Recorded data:

+-------+

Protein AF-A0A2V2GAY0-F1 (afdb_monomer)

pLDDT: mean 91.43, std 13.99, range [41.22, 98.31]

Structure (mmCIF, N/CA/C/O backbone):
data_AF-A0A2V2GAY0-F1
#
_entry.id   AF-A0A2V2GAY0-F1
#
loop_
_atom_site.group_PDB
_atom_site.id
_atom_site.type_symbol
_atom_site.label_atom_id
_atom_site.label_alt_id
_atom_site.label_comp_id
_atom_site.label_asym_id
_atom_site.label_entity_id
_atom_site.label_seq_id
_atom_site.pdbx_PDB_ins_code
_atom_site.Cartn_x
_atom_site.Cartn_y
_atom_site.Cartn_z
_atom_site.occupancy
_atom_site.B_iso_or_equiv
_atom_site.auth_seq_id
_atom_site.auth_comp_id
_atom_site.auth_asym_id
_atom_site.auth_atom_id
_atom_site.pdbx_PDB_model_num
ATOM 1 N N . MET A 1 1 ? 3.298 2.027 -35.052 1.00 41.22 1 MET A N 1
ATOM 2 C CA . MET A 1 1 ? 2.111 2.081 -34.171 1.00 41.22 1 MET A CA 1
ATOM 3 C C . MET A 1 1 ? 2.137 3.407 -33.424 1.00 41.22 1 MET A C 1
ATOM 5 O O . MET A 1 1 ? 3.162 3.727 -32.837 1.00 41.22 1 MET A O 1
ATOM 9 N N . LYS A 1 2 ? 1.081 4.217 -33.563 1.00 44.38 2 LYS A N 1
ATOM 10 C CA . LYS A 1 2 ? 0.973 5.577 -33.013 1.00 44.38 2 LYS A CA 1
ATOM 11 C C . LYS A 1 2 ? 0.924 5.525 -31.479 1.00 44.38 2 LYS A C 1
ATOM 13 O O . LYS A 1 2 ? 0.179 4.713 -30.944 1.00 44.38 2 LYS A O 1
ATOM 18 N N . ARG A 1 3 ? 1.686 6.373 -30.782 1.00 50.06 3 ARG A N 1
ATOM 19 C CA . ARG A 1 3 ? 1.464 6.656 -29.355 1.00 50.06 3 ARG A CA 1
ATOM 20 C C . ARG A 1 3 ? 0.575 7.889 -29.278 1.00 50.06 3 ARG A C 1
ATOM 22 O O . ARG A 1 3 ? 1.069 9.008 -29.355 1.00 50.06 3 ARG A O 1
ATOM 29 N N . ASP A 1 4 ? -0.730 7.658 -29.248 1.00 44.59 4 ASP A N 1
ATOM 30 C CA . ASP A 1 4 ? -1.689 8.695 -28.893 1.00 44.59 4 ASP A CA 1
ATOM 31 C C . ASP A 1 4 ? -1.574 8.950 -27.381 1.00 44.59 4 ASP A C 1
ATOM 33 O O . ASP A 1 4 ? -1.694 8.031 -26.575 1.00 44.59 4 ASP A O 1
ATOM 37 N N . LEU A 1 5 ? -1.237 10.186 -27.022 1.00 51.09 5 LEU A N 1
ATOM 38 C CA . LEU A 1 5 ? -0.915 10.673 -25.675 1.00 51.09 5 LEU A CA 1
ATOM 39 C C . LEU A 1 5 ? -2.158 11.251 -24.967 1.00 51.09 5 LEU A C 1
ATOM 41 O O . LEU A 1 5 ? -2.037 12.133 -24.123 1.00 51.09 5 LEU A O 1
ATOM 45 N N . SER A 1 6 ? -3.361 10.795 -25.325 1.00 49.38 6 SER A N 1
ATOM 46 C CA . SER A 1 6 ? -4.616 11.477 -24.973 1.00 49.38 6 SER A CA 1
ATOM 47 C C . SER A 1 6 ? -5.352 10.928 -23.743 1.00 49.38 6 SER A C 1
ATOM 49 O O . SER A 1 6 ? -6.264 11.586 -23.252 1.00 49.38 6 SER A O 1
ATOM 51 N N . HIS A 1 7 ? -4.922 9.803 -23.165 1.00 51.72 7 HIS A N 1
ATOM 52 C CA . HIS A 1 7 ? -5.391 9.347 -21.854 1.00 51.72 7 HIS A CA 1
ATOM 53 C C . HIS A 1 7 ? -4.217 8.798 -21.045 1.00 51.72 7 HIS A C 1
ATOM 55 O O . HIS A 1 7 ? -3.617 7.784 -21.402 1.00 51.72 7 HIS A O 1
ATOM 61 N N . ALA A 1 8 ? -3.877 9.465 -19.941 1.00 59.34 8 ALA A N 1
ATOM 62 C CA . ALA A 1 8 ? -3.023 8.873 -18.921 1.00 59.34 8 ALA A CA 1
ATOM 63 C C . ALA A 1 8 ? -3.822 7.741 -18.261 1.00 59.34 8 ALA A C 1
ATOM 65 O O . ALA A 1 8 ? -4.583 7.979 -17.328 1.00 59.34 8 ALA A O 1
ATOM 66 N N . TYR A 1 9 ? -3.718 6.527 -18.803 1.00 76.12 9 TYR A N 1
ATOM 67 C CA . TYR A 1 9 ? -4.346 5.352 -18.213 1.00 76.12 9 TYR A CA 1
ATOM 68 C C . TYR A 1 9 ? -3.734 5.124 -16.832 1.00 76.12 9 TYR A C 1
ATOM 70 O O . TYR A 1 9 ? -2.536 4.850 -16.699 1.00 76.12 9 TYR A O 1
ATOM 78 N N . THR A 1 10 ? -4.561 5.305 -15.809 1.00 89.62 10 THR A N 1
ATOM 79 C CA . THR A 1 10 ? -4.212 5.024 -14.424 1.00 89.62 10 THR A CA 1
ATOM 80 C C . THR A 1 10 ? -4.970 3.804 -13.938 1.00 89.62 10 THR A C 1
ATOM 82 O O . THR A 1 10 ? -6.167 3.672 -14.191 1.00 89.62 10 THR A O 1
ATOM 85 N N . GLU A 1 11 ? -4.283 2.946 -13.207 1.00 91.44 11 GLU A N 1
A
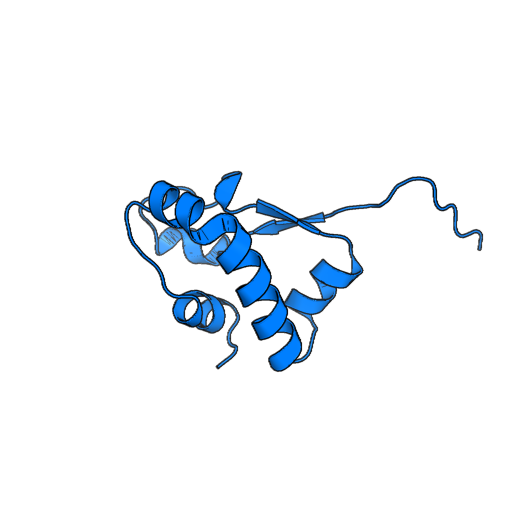TOM 86 C CA . GLU A 1 11 ? -4.789 1.709 -12.636 1.00 91.44 11 GLU A CA 1
ATOM 87 C C . GLU A 1 11 ? -4.938 1.887 -11.113 1.00 91.44 11 GLU A C 1
ATOM 89 O O . GLU A 1 11 ? -4.057 2.477 -10.472 1.00 91.44 11 GLU A O 1
ATOM 94 N N . PRO A 1 12 ? -6.051 1.431 -10.508 1.00 95.38 12 PRO A N 1
ATOM 95 C CA . PRO A 1 12 ? -6.217 1.455 -9.060 1.00 95.38 12 PRO A CA 1
ATOM 96 C C . PRO A 1 12 ? -5.290 0.427 -8.405 1.00 95.38 12 PRO A C 1
ATOM 98 O O . PRO A 1 12 ? -5.193 -0.707 -8.863 1.00 95.38 12 PRO A O 1
ATOM 101 N N . HIS A 1 13 ? -4.596 0.816 -7.340 1.00 97.12 13 HIS A N 1
ATOM 102 C CA . HIS A 1 13 ? -3.707 -0.039 -6.553 1.00 97.12 13 HIS A CA 1
ATOM 103 C C . HIS A 1 13 ? -4.125 -0.031 -5.089 1.00 97.12 13 HIS A C 1
ATOM 105 O O . HIS A 1 13 ? -4.111 1.031 -4.463 1.00 97.12 13 HIS A O 1
ATOM 111 N N . HIS A 1 14 ? -4.447 -1.188 -4.517 1.00 98.12 14 HIS A N 1
ATOM 112 C CA . HIS A 1 14 ? -4.644 -1.314 -3.073 1.00 98.12 14 HIS A CA 1
ATOM 113 C C . HIS A 1 14 ? -3.283 -1.402 -2.380 1.00 98.12 14 HIS A C 1
ATOM 115 O O . HIS A 1 14 ? -2.539 -2.354 -2.605 1.00 98.12 14 HIS A O 1
ATOM 121 N N . LEU A 1 15 ? -2.945 -0.427 -1.531 1.00 97.94 15 LEU A N 1
ATOM 122 C CA . LEU A 1 15 ? -1.668 -0.438 -0.811 1.00 97.94 15 LEU A CA 1
ATOM 123 C C . LEU A 1 15 ? -1.580 -1.639 0.130 1.00 97.94 15 LEU A C 1
ATOM 125 O O . LEU A 1 15 ? -0.611 -2.383 0.062 1.00 97.94 15 LEU A O 1
ATOM 129 N N . ILE A 1 16 ? -2.592 -1.856 0.967 1.00 97.81 16 ILE A N 1
ATOM 130 C CA . ILE A 1 16 ? -2.777 -3.101 1.713 1.00 97.81 16 ILE A CA 1
ATOM 131 C C . ILE A 1 16 ? -3.496 -4.078 0.773 1.00 97.81 16 ILE A C 1
ATOM 133 O O . ILE A 1 16 ? -4.640 -3.794 0.397 1.00 97.81 16 ILE A O 1
ATOM 137 N N . PRO A 1 17 ? -2.868 -5.200 0.371 1.00 96.94 17 PRO A N 1
ATOM 138 C CA . PRO A 1 17 ? -3.458 -6.115 -0.602 1.00 96.94 17 PRO A CA 1
ATOM 139 C C . PRO A 1 17 ? -4.794 -6.688 -0.119 1.00 96.94 17 PRO A C 1
ATOM 141 O O . PRO A 1 17 ? -4.900 -7.124 1.023 1.00 96.94 17 PRO A O 1
ATOM 144 N N . LEU A 1 18 ? -5.794 -6.791 -1.001 1.00 96.75 18 LEU A N 1
ATOM 145 C CA . LEU A 1 18 ? -7.098 -7.392 -0.664 1.00 96.75 18 LEU A CA 1
ATOM 146 C C . LEU A 1 18 ? -6.997 -8.863 -0.227 1.00 96.75 18 LEU A C 1
ATOM 148 O O . LEU A 1 18 ? -7.826 -9.347 0.531 1.00 96.75 18 LEU A O 1
ATOM 152 N N . ALA A 1 19 ? -5.937 -9.571 -0.627 1.00 96.19 19 ALA A N 1
ATOM 153 C CA . ALA A 1 19 ? -5.646 -10.917 -0.127 1.00 96.19 19 ALA A CA 1
ATOM 154 C C . ALA A 1 19 ? -5.406 -10.969 1.398 1.00 96.19 19 ALA A C 1
ATOM 156 O O . ALA A 1 19 ? -5.311 -12.052 1.964 1.00 96.19 19 ALA A O 1
ATOM 157 N N . LYS A 1 20 ? -5.266 -9.808 2.050 1.00 95.75 20 LYS A N 1
ATOM 158 C CA . LYS A 1 20 ? -5.111 -9.646 3.495 1.00 95.75 20 LYS A CA 1
ATOM 159 C C . LYS A 1 20 ? -6.398 -9.244 4.200 1.00 95.75 20 LYS A C 1
ATOM 161 O O . LYS A 1 20 ? -6.347 -8.987 5.390 1.00 95.75 20 LYS A O 1
ATOM 166 N N . THR A 1 21 ? -7.538 -9.175 3.512 1.00 94.19 21 THR A N 1
ATOM 167 C CA . THR A 1 21 ? -8.802 -8.740 4.126 1.00 94.19 21 THR A CA 1
ATOM
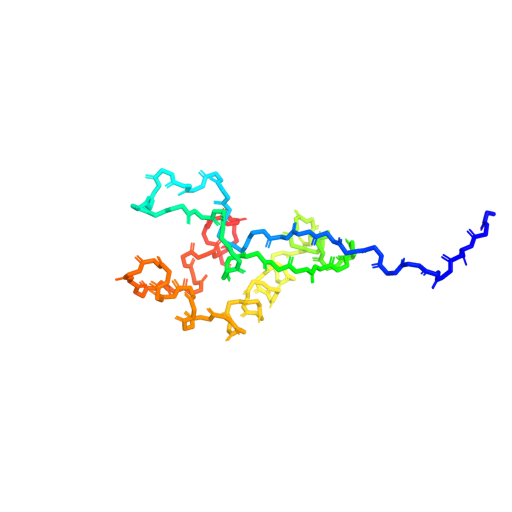 168 C C . THR A 1 21 ? -9.187 -9.572 5.349 1.00 94.19 21 THR A C 1
ATOM 170 O O . THR A 1 21 ? -9.629 -8.982 6.325 1.00 94.19 21 THR A O 1
ATOM 173 N N . ASP A 1 22 ? -8.935 -10.883 5.352 1.00 94.31 22 ASP A N 1
ATOM 174 C CA . ASP A 1 22 ? -9.226 -11.750 6.507 1.00 94.31 22 ASP A CA 1
ATOM 175 C C . ASP A 1 22 ? -8.385 -11.413 7.758 1.00 94.31 22 ASP A C 1
ATOM 177 O O . ASP A 1 22 ? -8.756 -11.791 8.868 1.00 94.31 22 ASP A O 1
ATOM 181 N N . ASP A 1 23 ? -7.283 -10.669 7.599 1.00 93.94 23 ASP A N 1
ATOM 182 C CA . ASP A 1 23 ? -6.427 -10.209 8.700 1.00 93.94 23 ASP A CA 1
ATOM 183 C C . ASP A 1 23 ? -6.946 -8.897 9.343 1.00 93.94 23 ASP A C 1
ATOM 185 O O . ASP A 1 23 ? -6.334 -8.388 10.287 1.00 93.94 23 ASP A O 1
ATOM 189 N N . PHE A 1 24 ? -8.047 -8.312 8.841 1.00 93.75 24 PHE A N 1
ATOM 190 C CA . PHE A 1 24 ? -8.598 -7.038 9.317 1.00 93.75 24 PHE A CA 1
ATOM 191 C C . PHE A 1 24 ? -10.116 -7.090 9.543 1.00 93.75 24 PHE A C 1
ATOM 193 O O . PHE A 1 24 ? -10.876 -7.576 8.715 1.00 93.75 24 PHE A O 1
ATOM 200 N N . ASP A 1 25 ? -10.584 -6.433 10.607 1.00 93.56 25 ASP A N 1
ATOM 201 C CA . ASP A 1 25 ? -12.018 -6.318 10.937 1.00 93.56 25 ASP A CA 1
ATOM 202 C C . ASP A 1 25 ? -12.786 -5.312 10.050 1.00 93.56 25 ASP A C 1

+-------+

PROBLEM DETAILS => Beginning with the line above that contains "ATOM 10 C CA", copy each line exactly up to and including the line that contains "ATOM 45 N N", and go no further.

ANSWER TO THE EXERCISE =>
ATOM 10 C CA . LYS A 1 2 ? 0.973 5.577 -33.013 1.00 44.38 2 LYS A CA 1
ATOM 11 C C . LYS A 1 2 ? 0.924 5.525 -31.479 1.00 44.38 2 LYS A C 1
ATOM 13 O O . LYS A 1 2 ? 0.179 4.713 -30.944 1.00 44.38 2 LYS A O 1
ATOM 18 N N . ARG A 1 3 ? 1.686 6.373 -30.782 1.00 50.06 3 ARG A N 1
ATOM 19 C CA . ARG A 1 3 ? 1.464 6.656 -29.355 1.00 50.06 3 ARG A CA 1
ATOM 20 C C . ARG A 1 3 ? 0.575 7.889 -29.278 1.00 50.06 3 ARG A C 1
ATOM 22 O O . ARG A 1 3 ? 1.069 9.008 -29.355 1.00 50.06 3 ARG A O 1
ATOM 29 N N . ASP A 1 4 ? -0.730 7.658 -29.248 1.00 44.59 4 ASP A N 1
ATOM 30 C CA . ASP A 1 4 ? -1.689 8.695 -28.893 1.00 44.59 4 ASP A CA 1
ATOM 31 C C . ASP A 1 4 ? -1.574 8.950 -27.381 1.00 44.59 4 ASP A C 1
ATOM 33 O O . ASP A 1 4 ? -1.694 8.031 -26.575 1.00 44.59 4 ASP A O 1
ATOM 37 N N . LEU A 1 5 ? -1.237 10.186 -27.022 1.00 51.09 5 LEU A N 1
ATOM 38 C CA . LEU A 1 5 ? -0.915 10.673 -25.675 1.00 51.09 5 LEU A CA 1
ATOM 39 C C . LEU A 1 5 ? -2.158 11.251 -24.967 1.00 51.09 5 LEU A C 1
ATOM 41 O O . LEU A 1 5 ? -2.037 12.133 -24.123 1.00 51.09 5 LEU A O 1
ATOM 45 N N . SER A 1 6 ? -3.361 10.795 -25.325 1.00 49.38 6 SER A N 1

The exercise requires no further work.